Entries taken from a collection
• • •
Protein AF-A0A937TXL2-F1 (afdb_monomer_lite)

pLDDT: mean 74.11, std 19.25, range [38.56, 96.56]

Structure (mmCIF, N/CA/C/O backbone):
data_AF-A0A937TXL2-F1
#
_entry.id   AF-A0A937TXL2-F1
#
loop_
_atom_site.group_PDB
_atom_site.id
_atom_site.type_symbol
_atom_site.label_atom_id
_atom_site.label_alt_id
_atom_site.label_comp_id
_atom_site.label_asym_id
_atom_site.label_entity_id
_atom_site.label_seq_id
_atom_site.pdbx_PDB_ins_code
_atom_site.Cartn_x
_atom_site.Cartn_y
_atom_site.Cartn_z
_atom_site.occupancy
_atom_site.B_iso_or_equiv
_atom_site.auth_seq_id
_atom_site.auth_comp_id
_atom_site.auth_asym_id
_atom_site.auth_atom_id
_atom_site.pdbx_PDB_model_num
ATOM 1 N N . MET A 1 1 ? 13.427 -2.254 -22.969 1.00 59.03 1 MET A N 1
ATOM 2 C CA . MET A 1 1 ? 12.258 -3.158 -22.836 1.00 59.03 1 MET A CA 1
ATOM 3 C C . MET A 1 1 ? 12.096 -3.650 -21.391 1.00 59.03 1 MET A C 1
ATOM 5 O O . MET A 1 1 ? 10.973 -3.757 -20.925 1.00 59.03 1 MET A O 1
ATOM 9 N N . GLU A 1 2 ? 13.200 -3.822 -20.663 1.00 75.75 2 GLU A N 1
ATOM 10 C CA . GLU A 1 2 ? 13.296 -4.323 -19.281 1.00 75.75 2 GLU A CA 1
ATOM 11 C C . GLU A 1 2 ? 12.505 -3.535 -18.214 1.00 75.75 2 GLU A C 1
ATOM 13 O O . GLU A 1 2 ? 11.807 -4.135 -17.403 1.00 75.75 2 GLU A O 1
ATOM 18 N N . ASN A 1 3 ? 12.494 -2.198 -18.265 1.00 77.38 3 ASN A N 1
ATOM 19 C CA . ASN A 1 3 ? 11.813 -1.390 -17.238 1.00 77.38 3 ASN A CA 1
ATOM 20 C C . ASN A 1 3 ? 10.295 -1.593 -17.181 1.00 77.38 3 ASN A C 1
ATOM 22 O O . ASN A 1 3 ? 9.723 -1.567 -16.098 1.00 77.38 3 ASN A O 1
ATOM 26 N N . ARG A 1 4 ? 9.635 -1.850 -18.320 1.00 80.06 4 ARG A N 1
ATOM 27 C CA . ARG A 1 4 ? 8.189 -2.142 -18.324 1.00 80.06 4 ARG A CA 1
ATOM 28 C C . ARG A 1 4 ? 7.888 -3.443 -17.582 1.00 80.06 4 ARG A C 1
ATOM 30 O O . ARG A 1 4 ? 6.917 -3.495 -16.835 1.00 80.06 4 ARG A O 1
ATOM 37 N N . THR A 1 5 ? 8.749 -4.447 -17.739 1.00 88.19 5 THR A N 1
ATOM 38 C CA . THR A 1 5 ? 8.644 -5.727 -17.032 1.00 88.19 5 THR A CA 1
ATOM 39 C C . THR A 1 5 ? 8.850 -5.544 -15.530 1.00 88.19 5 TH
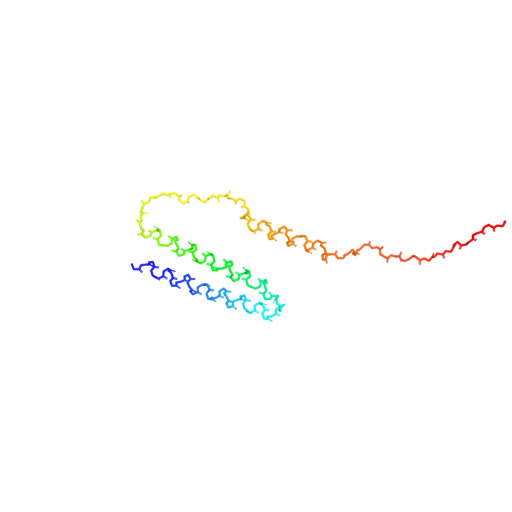R A C 1
ATOM 41 O O . THR A 1 5 ? 8.076 -6.077 -14.739 1.00 88.19 5 THR A O 1
ATOM 44 N N . VAL A 1 6 ? 9.833 -4.733 -15.121 1.00 88.69 6 VAL A N 1
ATOM 45 C CA . VAL A 1 6 ? 10.083 -4.444 -13.698 1.00 88.69 6 VAL A CA 1
ATOM 46 C C . VAL A 1 6 ? 8.919 -3.669 -13.075 1.00 88.69 6 VAL A C 1
ATOM 48 O O . VAL A 1 6 ? 8.434 -4.049 -12.014 1.00 88.69 6 VAL A O 1
ATOM 51 N N . THR A 1 7 ? 8.401 -2.629 -13.736 1.00 89.25 7 THR A N 1
ATOM 52 C CA . THR A 1 7 ? 7.226 -1.887 -13.246 1.00 89.25 7 THR A CA 1
ATOM 53 C C . THR A 1 7 ? 5.993 -2.785 -13.136 1.00 89.25 7 THR A C 1
ATOM 55 O O . THR A 1 7 ? 5.238 -2.680 -12.170 1.00 89.25 7 THR A O 1
ATOM 58 N N . GLN A 1 8 ? 5.795 -3.703 -14.086 1.00 92.56 8 GLN A N 1
ATOM 59 C CA . GLN A 1 8 ? 4.711 -4.680 -14.016 1.00 92.56 8 GLN A CA 1
ATOM 60 C C . GLN A 1 8 ? 4.885 -5.634 -12.825 1.00 92.56 8 GLN A C 1
ATOM 62 O O . GLN A 1 8 ? 3.932 -5.838 -12.077 1.00 92.56 8 GLN A O 1
ATOM 67 N N . ALA A 1 9 ? 6.096 -6.141 -12.582 1.00 93.00 9 ALA A N 1
ATOM 68 C CA . ALA A 1 9 ? 6.388 -6.979 -11.420 1.00 93.00 9 ALA A CA 1
ATOM 69 C C . ALA A 1 9 ? 6.151 -6.239 -10.090 1.00 93.00 9 ALA A C 1
ATOM 71 O O . ALA A 1 9 ? 5.548 -6.793 -9.173 1.00 93.00 9 ALA A O 1
ATOM 72 N N . LEU A 1 10 ? 6.549 -4.964 -9.994 1.00 92.94 10 LEU A N 1
ATOM 73 C CA . LEU A 1 10 ? 6.273 -4.127 -8.821 1.00 92.94 10 LEU A CA 1
ATOM 74 C C . LEU A 1 10 ? 4.767 -3.954 -8.578 1.00 92.94 10 LEU A C 1
ATOM 76 O O . LEU A 1 10 ? 4.330 -3.919 -7.428 1.00 92.94 10 LEU A O 1
ATOM 80 N N . ARG A 1 11 ? 3.970 -3.855 -9.648 1.00 95.31 11 ARG A N 1
ATOM 81 C CA . ARG A 1 11 ? 2.513 -3.721 -9.553 1.00 95.31 11 ARG A CA 1
ATOM 82 C C . ARG A 1 11 ? 1.857 -5.008 -9.063 1.00 95.31 11 ARG A C 1
ATOM 84 O O . ARG A 1 11 ? 0.985 -4.938 -8.200 1.00 95.31 11 ARG A O 1
ATOM 91 N N . GLU A 1 12 ? 2.275 -6.158 -9.585 1.00 96.56 12 GLU A N 1
ATOM 92 C CA . GLU A 1 12 ? 1.779 -7.457 -9.113 1.00 96.56 12 GLU A CA 1
ATOM 93 C C . GLU A 1 12 ? 2.166 -7.697 -7.649 1.00 96.56 12 GLU A C 1
ATOM 95 O O . GLU A 1 12 ? 1.327 -8.080 -6.839 1.00 96.56 12 GLU A O 1
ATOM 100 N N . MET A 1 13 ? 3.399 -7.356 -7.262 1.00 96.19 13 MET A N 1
• • •
=== Required work ===
Please return only the lines from the one that contains "ATOM 81 C CA" through the final line of the entries, each exactly as written.

=== Answer section ===
ATOM 81 C CA . ARG A 1 11 ? 2.513 -3.721 -9.553 1.00 95.31 11 ARG A CA 1
ATOM 82 C C . ARG A 1 11 ? 1.857 -5.008 -9.063 1.00 95.31 11 ARG A C 1
ATOM 84 O O . ARG A 1 11 ? 0.985 -4.938 -8.200 1.00 95.31 11 ARG A O 1
ATOM 91 N N . GLU A 1 12 ? 2.275 -6.158 -9.585 1.00 96.56 12 GLU A N 1
ATOM 92 C CA . GLU A 1 12 ? 1.779 -7.457 -9.113 1.00 96.56 12 GLU A CA 1
ATOM 93 C C . GLU A 1 12 ? 2.166 -7.697 -7.649 1.00 96.56 12 GLU A C 1
ATOM 95 O O . GLU A 1 12 ? 1.327 -8.080 -6.839 1.00 96.56 12 GLU A O 1
ATOM 100 N N . MET A 1 13 ? 3.399 -7.356 -7.262 1.00 96.19 13 MET A N 1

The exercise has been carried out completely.